[EXCERPTED DATA Boundary: Start]

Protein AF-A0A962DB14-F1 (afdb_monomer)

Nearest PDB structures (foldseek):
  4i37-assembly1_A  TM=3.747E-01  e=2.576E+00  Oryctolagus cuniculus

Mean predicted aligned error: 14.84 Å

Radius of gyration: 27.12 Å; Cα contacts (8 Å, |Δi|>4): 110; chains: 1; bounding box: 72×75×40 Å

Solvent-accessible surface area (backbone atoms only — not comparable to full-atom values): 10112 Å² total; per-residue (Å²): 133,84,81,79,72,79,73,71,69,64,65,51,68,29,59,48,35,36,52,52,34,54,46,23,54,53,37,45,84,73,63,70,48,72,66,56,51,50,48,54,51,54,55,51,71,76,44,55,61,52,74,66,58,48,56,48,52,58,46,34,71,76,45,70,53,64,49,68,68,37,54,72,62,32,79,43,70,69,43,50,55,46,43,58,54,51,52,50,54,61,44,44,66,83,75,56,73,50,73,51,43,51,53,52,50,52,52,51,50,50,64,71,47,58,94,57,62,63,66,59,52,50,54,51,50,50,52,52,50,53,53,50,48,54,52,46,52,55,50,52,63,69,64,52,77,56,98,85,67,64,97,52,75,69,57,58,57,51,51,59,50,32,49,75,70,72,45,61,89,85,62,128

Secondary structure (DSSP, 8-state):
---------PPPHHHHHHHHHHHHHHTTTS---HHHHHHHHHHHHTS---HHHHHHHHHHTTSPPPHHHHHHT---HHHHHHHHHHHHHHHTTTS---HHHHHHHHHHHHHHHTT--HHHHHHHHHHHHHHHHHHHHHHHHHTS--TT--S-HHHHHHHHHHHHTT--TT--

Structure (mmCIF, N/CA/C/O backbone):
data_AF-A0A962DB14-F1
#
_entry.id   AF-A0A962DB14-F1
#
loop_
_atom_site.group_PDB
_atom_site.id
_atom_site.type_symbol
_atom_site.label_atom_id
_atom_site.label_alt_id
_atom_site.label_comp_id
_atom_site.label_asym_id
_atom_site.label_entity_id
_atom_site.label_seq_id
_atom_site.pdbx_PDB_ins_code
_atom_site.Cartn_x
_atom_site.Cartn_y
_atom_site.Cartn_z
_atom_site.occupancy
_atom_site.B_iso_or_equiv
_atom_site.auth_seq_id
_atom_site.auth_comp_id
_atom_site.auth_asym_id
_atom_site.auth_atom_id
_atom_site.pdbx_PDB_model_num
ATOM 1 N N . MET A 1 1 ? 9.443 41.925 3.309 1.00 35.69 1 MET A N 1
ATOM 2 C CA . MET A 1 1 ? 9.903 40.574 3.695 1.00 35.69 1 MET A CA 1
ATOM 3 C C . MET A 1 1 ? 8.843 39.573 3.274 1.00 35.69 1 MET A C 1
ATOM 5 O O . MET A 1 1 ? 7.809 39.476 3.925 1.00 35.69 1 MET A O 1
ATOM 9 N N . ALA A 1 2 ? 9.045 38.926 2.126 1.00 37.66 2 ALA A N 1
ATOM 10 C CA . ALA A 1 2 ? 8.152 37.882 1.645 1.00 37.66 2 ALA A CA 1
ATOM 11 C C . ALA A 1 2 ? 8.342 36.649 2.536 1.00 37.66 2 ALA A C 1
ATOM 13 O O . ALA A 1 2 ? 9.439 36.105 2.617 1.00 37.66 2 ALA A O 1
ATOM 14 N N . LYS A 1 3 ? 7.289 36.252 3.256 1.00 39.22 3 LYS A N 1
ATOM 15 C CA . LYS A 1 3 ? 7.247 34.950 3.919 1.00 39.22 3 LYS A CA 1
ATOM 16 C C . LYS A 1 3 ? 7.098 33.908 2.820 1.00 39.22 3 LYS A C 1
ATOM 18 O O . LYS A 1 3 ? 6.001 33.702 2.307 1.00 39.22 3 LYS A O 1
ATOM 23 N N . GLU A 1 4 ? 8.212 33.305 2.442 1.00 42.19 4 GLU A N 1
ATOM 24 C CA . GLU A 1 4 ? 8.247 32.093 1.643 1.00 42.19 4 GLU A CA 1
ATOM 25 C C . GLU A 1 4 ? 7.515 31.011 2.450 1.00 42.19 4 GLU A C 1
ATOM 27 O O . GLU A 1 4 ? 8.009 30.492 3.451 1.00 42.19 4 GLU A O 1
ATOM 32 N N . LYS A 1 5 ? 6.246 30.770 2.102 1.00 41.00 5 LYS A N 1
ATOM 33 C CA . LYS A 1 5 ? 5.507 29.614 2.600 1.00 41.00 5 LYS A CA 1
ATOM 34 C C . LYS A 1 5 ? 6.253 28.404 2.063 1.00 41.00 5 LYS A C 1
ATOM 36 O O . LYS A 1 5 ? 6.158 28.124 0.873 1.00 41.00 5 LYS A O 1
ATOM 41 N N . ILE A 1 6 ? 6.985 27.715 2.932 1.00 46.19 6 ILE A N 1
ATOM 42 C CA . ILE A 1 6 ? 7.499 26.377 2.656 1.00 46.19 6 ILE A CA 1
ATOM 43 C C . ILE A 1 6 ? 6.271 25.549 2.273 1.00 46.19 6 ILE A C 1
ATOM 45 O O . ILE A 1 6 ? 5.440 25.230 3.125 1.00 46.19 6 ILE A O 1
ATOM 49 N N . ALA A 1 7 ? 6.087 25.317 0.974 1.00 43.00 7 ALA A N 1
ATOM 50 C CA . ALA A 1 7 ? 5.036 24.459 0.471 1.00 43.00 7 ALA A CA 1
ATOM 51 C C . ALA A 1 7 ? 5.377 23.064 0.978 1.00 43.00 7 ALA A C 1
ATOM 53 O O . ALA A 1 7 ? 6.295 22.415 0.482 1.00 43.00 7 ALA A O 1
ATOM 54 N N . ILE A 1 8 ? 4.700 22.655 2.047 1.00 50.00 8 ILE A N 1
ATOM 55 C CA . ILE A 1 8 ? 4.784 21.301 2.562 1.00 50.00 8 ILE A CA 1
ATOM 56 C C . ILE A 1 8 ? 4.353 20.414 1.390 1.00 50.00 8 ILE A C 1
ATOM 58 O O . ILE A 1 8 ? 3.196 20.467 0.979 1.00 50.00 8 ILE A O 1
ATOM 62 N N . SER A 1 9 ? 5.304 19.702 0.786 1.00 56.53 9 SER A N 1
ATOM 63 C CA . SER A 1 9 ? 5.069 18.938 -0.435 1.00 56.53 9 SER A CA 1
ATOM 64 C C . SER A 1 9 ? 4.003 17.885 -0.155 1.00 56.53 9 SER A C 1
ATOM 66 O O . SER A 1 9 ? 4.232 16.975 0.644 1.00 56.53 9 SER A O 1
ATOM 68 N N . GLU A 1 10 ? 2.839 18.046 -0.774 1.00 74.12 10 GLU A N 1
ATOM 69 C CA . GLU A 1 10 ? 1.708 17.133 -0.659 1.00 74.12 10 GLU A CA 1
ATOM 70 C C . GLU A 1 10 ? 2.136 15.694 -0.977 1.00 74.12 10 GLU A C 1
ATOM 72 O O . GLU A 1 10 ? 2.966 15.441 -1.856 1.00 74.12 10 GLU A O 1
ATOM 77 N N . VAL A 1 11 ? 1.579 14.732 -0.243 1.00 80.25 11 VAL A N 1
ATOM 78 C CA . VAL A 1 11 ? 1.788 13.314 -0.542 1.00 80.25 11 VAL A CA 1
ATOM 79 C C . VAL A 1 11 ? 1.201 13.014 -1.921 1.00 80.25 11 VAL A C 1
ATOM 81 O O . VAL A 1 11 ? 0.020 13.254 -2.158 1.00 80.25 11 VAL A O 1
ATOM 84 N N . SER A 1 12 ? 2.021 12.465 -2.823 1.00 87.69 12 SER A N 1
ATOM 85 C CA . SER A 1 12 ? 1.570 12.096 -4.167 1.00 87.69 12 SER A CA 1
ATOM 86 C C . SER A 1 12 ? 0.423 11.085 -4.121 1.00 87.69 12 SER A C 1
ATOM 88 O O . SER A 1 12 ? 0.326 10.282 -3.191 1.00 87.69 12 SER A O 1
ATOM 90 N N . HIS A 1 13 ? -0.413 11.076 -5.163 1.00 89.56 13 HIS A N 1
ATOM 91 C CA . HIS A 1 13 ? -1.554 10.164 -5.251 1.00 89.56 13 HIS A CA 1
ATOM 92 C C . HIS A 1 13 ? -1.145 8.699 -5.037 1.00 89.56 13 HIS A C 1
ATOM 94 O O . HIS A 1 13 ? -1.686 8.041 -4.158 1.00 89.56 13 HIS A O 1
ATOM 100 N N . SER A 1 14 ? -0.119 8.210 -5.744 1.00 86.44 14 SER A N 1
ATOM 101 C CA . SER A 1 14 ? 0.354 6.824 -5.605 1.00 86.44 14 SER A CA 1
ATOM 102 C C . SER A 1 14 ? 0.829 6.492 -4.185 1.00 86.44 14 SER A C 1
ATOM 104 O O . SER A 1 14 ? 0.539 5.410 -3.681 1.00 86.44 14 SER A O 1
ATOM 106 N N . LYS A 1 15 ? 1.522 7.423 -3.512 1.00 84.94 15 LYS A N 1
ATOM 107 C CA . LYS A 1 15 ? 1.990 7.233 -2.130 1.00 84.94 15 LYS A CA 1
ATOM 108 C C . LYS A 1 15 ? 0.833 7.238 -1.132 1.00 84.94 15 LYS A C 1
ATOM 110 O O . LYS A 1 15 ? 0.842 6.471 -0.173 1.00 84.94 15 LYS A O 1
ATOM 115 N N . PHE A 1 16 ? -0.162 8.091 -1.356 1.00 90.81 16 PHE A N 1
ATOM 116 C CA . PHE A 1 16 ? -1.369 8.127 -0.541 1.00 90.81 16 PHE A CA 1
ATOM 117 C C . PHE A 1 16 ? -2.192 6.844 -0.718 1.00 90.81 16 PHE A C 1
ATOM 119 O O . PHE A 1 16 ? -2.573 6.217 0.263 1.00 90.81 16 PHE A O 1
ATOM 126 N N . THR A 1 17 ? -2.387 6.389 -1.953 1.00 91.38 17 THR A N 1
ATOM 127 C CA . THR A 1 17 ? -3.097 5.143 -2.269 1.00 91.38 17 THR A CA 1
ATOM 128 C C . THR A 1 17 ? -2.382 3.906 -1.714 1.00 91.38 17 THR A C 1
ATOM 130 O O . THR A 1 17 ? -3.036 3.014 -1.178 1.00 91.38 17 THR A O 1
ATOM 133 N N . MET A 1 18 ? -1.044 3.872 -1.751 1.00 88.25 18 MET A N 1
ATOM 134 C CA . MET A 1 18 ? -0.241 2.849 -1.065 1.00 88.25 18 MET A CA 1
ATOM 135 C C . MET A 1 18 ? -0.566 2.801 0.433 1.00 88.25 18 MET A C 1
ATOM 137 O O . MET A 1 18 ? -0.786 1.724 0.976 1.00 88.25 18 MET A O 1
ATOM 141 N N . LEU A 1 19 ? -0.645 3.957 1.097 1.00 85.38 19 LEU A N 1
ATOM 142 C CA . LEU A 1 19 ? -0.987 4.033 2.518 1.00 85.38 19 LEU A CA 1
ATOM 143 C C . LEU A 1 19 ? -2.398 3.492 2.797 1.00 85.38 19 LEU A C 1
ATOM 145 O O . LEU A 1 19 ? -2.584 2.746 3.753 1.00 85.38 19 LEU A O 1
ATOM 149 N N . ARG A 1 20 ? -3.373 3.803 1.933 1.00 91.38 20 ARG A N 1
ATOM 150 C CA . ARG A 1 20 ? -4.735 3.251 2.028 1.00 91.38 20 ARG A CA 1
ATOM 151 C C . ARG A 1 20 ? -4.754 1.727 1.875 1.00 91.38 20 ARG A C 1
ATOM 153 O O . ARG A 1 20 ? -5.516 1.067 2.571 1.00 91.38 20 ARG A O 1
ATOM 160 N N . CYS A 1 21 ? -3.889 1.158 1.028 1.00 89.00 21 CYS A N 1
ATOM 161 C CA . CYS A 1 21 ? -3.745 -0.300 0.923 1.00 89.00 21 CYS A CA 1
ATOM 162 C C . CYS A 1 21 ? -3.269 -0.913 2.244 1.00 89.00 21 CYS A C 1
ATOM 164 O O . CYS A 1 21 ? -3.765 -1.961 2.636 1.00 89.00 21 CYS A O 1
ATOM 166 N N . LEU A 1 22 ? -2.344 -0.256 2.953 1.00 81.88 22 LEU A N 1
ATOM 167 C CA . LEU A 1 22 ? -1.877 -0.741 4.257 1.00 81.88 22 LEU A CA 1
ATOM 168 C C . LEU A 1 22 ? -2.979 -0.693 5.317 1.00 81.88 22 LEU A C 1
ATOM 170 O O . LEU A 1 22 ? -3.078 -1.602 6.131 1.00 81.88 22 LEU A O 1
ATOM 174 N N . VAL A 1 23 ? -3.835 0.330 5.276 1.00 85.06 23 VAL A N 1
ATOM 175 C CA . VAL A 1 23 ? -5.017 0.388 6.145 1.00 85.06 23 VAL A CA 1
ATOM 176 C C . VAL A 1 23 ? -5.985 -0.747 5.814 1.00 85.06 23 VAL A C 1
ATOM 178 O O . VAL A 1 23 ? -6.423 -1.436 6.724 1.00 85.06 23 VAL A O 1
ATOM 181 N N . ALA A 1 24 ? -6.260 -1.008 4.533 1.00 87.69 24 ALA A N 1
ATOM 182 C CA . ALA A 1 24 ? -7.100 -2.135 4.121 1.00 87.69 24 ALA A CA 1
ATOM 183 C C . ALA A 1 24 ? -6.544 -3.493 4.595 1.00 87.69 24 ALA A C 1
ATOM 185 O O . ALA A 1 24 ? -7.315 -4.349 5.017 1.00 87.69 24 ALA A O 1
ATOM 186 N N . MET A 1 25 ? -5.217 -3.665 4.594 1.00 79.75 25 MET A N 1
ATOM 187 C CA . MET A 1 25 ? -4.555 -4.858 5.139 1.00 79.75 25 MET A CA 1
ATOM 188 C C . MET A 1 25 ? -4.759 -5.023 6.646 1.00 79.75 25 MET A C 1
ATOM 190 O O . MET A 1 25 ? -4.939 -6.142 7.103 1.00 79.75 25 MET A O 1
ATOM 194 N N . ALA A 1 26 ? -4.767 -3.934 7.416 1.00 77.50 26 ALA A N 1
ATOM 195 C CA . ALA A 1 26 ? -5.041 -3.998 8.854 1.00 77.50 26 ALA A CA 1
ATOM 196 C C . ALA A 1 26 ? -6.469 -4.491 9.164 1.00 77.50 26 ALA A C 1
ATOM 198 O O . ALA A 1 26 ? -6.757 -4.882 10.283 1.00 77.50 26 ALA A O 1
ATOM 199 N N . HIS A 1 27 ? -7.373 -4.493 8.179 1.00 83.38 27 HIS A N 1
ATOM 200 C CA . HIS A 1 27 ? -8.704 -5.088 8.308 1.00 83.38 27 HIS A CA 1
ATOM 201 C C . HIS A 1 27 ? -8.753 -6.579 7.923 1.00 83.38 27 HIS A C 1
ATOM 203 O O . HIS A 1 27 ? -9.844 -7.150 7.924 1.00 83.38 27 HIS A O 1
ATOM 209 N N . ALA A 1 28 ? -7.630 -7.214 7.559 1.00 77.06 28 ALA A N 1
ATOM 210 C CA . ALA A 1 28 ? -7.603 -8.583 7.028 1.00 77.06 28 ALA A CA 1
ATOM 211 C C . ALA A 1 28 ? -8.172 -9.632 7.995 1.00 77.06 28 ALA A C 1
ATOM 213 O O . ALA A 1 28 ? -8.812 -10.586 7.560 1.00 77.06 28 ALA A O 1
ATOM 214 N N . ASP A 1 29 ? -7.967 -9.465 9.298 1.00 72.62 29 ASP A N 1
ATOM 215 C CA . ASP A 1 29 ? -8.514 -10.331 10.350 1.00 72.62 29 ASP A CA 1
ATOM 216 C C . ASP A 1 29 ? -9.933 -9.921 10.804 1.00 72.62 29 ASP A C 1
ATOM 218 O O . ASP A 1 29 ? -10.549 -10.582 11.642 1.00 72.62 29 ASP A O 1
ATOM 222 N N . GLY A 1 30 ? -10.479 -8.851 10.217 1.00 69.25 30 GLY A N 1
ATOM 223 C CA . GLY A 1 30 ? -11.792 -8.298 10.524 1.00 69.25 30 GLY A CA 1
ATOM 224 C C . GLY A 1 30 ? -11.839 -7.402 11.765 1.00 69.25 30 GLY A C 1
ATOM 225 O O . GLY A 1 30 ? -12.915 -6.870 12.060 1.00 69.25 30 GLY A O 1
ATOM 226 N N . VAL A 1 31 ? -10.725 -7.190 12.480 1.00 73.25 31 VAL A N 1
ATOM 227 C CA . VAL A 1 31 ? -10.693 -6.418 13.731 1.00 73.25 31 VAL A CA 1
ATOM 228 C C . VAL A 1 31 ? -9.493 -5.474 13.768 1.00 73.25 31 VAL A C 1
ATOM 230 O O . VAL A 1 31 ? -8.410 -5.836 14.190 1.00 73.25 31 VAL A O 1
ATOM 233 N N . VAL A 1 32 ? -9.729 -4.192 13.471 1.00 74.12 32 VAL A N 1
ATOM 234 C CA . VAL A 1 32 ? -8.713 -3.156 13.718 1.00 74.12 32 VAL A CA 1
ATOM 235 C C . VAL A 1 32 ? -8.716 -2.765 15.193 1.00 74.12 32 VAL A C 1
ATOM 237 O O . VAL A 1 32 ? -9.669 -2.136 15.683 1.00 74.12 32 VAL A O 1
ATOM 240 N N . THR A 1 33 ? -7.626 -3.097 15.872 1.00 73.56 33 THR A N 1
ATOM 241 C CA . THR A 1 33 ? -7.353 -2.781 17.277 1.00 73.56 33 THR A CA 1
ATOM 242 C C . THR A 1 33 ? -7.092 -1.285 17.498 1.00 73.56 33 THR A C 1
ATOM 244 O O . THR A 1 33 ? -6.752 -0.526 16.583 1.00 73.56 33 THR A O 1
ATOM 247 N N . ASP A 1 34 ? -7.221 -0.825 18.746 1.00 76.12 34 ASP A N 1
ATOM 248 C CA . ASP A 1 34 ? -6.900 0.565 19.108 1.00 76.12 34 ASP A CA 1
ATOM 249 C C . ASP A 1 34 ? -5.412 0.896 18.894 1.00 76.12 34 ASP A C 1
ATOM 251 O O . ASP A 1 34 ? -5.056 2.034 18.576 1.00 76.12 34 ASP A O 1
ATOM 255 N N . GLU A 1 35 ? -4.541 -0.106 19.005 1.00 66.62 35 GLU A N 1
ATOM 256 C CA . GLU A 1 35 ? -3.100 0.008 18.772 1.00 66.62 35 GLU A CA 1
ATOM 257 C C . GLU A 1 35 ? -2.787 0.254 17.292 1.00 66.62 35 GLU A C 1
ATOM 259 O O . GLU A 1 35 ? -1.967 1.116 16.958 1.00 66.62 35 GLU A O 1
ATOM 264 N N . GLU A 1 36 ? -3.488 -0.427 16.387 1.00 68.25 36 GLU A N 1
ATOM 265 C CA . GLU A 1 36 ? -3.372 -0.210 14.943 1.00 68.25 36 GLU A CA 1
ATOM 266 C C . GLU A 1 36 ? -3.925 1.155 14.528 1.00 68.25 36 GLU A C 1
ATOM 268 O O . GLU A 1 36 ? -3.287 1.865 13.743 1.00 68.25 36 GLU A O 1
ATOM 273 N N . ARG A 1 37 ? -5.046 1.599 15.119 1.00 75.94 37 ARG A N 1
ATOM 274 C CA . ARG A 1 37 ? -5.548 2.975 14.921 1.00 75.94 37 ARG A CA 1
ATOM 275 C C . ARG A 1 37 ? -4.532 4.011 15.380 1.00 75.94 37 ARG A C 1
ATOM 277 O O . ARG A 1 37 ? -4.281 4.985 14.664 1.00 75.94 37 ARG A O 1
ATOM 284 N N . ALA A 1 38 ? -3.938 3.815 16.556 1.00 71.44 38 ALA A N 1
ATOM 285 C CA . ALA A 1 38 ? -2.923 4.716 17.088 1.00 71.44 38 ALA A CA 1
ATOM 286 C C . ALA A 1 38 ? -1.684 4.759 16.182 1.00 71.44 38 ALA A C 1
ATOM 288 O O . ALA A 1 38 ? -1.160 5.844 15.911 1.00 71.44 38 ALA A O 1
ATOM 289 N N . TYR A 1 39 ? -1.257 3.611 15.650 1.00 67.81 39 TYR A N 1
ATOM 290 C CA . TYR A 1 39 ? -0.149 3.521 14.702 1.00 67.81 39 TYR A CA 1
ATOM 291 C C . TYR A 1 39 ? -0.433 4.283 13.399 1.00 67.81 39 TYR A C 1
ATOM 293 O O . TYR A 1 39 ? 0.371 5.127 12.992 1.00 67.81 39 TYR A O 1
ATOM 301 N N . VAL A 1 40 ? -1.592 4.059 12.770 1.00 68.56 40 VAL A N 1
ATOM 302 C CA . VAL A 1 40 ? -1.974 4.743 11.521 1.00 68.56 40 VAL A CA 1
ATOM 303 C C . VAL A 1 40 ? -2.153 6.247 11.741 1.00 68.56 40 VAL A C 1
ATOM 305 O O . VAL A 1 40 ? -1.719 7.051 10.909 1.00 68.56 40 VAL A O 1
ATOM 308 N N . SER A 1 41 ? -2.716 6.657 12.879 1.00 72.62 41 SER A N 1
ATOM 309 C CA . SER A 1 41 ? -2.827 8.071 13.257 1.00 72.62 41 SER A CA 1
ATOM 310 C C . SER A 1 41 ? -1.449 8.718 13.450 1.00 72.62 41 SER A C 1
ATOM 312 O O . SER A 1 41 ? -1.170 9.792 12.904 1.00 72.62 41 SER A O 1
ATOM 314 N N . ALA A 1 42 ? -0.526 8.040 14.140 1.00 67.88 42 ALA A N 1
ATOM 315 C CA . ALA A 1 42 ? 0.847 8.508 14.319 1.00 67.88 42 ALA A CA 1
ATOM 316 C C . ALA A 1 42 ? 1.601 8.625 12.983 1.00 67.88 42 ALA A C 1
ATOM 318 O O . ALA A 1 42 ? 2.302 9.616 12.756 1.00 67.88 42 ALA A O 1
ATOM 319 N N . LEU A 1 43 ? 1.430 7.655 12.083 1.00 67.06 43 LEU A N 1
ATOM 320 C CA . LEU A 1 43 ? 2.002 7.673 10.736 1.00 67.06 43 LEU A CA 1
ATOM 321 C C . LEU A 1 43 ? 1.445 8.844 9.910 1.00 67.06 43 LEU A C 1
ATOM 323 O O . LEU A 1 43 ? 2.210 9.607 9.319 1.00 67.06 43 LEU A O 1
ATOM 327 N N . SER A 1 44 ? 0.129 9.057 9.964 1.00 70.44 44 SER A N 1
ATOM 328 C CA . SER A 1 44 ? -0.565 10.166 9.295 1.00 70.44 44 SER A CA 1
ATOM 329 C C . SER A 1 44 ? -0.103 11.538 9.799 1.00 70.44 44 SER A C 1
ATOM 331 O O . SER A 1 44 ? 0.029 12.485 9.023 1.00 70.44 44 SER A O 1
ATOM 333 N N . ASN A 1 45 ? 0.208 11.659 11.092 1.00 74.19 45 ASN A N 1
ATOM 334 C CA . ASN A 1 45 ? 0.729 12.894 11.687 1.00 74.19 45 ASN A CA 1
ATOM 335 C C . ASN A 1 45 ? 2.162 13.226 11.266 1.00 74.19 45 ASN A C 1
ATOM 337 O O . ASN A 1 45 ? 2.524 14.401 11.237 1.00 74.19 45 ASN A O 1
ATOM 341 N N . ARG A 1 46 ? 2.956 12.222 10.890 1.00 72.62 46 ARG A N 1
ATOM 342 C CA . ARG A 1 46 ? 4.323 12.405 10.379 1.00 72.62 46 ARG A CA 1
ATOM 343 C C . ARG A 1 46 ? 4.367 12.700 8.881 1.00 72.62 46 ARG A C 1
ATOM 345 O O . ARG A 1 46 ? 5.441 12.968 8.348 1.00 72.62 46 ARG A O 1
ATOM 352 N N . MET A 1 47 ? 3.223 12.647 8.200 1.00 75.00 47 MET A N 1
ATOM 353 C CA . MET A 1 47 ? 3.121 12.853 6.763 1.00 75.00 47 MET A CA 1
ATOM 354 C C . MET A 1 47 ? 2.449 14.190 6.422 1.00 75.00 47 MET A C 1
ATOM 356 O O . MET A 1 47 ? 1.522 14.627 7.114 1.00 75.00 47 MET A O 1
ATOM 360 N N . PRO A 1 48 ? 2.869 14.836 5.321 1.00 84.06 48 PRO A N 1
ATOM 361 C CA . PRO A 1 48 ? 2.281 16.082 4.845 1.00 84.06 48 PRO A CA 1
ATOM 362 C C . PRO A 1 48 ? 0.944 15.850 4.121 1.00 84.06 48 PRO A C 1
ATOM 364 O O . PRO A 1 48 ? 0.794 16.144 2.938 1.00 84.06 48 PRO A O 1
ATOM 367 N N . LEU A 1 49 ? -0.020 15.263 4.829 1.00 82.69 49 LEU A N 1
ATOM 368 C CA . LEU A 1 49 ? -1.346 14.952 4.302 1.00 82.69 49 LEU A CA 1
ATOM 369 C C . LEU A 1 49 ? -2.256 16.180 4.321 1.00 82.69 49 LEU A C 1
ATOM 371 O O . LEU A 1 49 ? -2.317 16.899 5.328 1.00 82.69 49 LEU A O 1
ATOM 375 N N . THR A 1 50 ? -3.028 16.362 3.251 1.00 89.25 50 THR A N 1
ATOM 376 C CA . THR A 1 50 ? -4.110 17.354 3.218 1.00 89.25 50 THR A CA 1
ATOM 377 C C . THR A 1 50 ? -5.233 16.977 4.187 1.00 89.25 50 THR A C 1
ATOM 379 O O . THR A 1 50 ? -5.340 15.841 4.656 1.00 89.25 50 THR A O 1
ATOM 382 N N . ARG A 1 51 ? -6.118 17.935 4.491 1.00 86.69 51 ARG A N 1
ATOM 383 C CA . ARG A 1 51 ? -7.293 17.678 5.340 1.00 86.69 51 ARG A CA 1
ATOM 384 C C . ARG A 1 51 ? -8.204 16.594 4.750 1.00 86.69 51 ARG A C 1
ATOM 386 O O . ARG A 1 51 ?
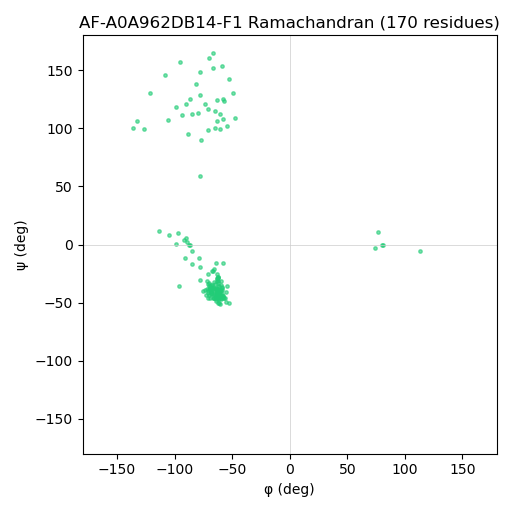 -8.747 15.789 5.496 1.00 86.69 51 ARG A O 1
ATOM 393 N N . GLU A 1 52 ? -8.341 16.562 3.427 1.00 89.75 52 GLU A N 1
ATOM 394 C CA . GLU A 1 52 ? -9.150 15.570 2.713 1.00 89.75 52 GLU A CA 1
ATOM 395 C C . GLU A 1 52 ? -8.514 14.174 2.737 1.00 89.75 52 GLU A C 1
ATOM 397 O O . GLU A 1 52 ? -9.199 13.180 2.992 1.00 89.75 52 GLU A O 1
ATOM 402 N N . GLN A 1 53 ? -7.194 14.095 2.546 1.00 90.12 53 GLN A N 1
ATOM 403 C CA . GLN A 1 53 ? -6.442 12.845 2.654 1.00 90.12 53 GLN A CA 1
ATOM 404 C C . GLN A 1 53 ? -6.534 12.254 4.067 1.00 90.12 53 GLN A C 1
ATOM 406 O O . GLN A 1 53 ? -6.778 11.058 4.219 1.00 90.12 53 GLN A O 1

[EXCERPTED DATA Boundary: End]

_WORK INSTRUCTIONS_
A clean copy is needed of the lines above from the one with "ATOM 335 C C" up to and including the one with "ATOM 393 N N". Please set it down exactly, with no pictures.

_REPLY_
ATOM 335 C C . ASN A 1 45 ? 2.162 13.226 11.266 1.00 74.19 45 ASN A C 1
ATOM 337 O O . ASN A 1 45 ? 2.524 14.401 11.237 1.00 74.19 45 ASN A O 1
ATOM 341 N N . ARG A 1 46 ? 2.956 12.222 10.890 1.00 72.62 46 ARG A N 1
ATOM 342 C CA . ARG A 1 46 ? 4.323 12.405 10.379 1.00 72.62 46 ARG A CA 1
ATOM 343 C C . ARG A 1 46 ? 4.367 12.700 8.881 1.00 72.62 46 ARG A C 1
ATOM 345 O O . ARG A 1 46 ? 5.441 12.968 8.348 1.00 72.62 46 ARG A O 1
ATOM 352 N N . MET A 1 47 ? 3.223 12.647 8.200 1.00 75.00 47 MET A N 1
ATOM 353 C CA . MET A 1 47 ? 3.121 12.853 6.763 1.00 75.00 47 MET A CA 1
ATOM 354 C C . MET A 1 47 ? 2.449 14.190 6.422 1.00 75.00 47 MET A C 1
ATOM 356 O O . MET A 1 47 ? 1.522 14.627 7.114 1.00 75.00 47 MET A O 1
ATOM 360 N N . PRO A 1 48 ? 2.869 14.836 5.321 1.00 84.06 48 PRO A N 1
ATOM 361 C CA . PRO A 1 48 ? 2.281 16.082 4.845 1.00 84.06 48 PRO A CA 1
ATOM 362 C C . PRO A 1 48 ? 0.944 15.850 4.121 1.00 84.06 48 PRO A C 1
ATOM 364 O O . PRO A 1 48 ? 0.794 16.144 2.938 1.00 84.06 48 PRO A O 1
ATOM 367 N N . LEU A 1 49 ? -0.020 15.263 4.829 1.00 82.69 49 LEU A N 1
ATOM 368 C CA . LEU A 1 49 ? -1.346 14.952 4.302 1.00 82.69 49 LEU A CA 1
ATOM 369 C C . LEU A 1 49 ? -2.256 16.180 4.321 1.00 82.69 49 LEU A C 1
ATOM 371 O O . LEU A 1 49 ? -2.317 16.899 5.328 1.00 82.69 49 LEU A O 1
ATOM 375 N N . THR A 1 50 ? -3.028 16.362 3.251 1.00 89.25 50 THR A N 1
ATOM 376 C CA . THR A 1 50 ? -4.110 17.354 3.218 1.00 89.25 50 THR A CA 1
ATOM 377 C C . THR A 1 50 ? -5.233 16.977 4.187 1.00 89.25 50 THR A C 1
ATOM 379 O O . THR A 1 50 ? -5.340 15.841 4.656 1.00 89.25 50 THR A O 1
ATOM 382 N N . ARG A 1 51 ? -6.118 17.935 4.491 1.00 86.69 51 ARG A N 1
ATOM 383 C CA . ARG A 1 51 ? -7.293 17.678 5.340 1.00 86.69 51 ARG A CA 1
ATOM 384 C C . ARG A 1 51 ? -8.204 16.594 4.750 1.00 86.69 51 ARG A C 1
ATOM 386 O O . ARG A 1 51 ?
 -8.747 15.789 5.496 1.00 86.69 51 ARG A O 1
ATOM 393 N N . GLU A 1 52 ? -8.341 16.562 3.427 1.00 89.75 52 GLU A N 1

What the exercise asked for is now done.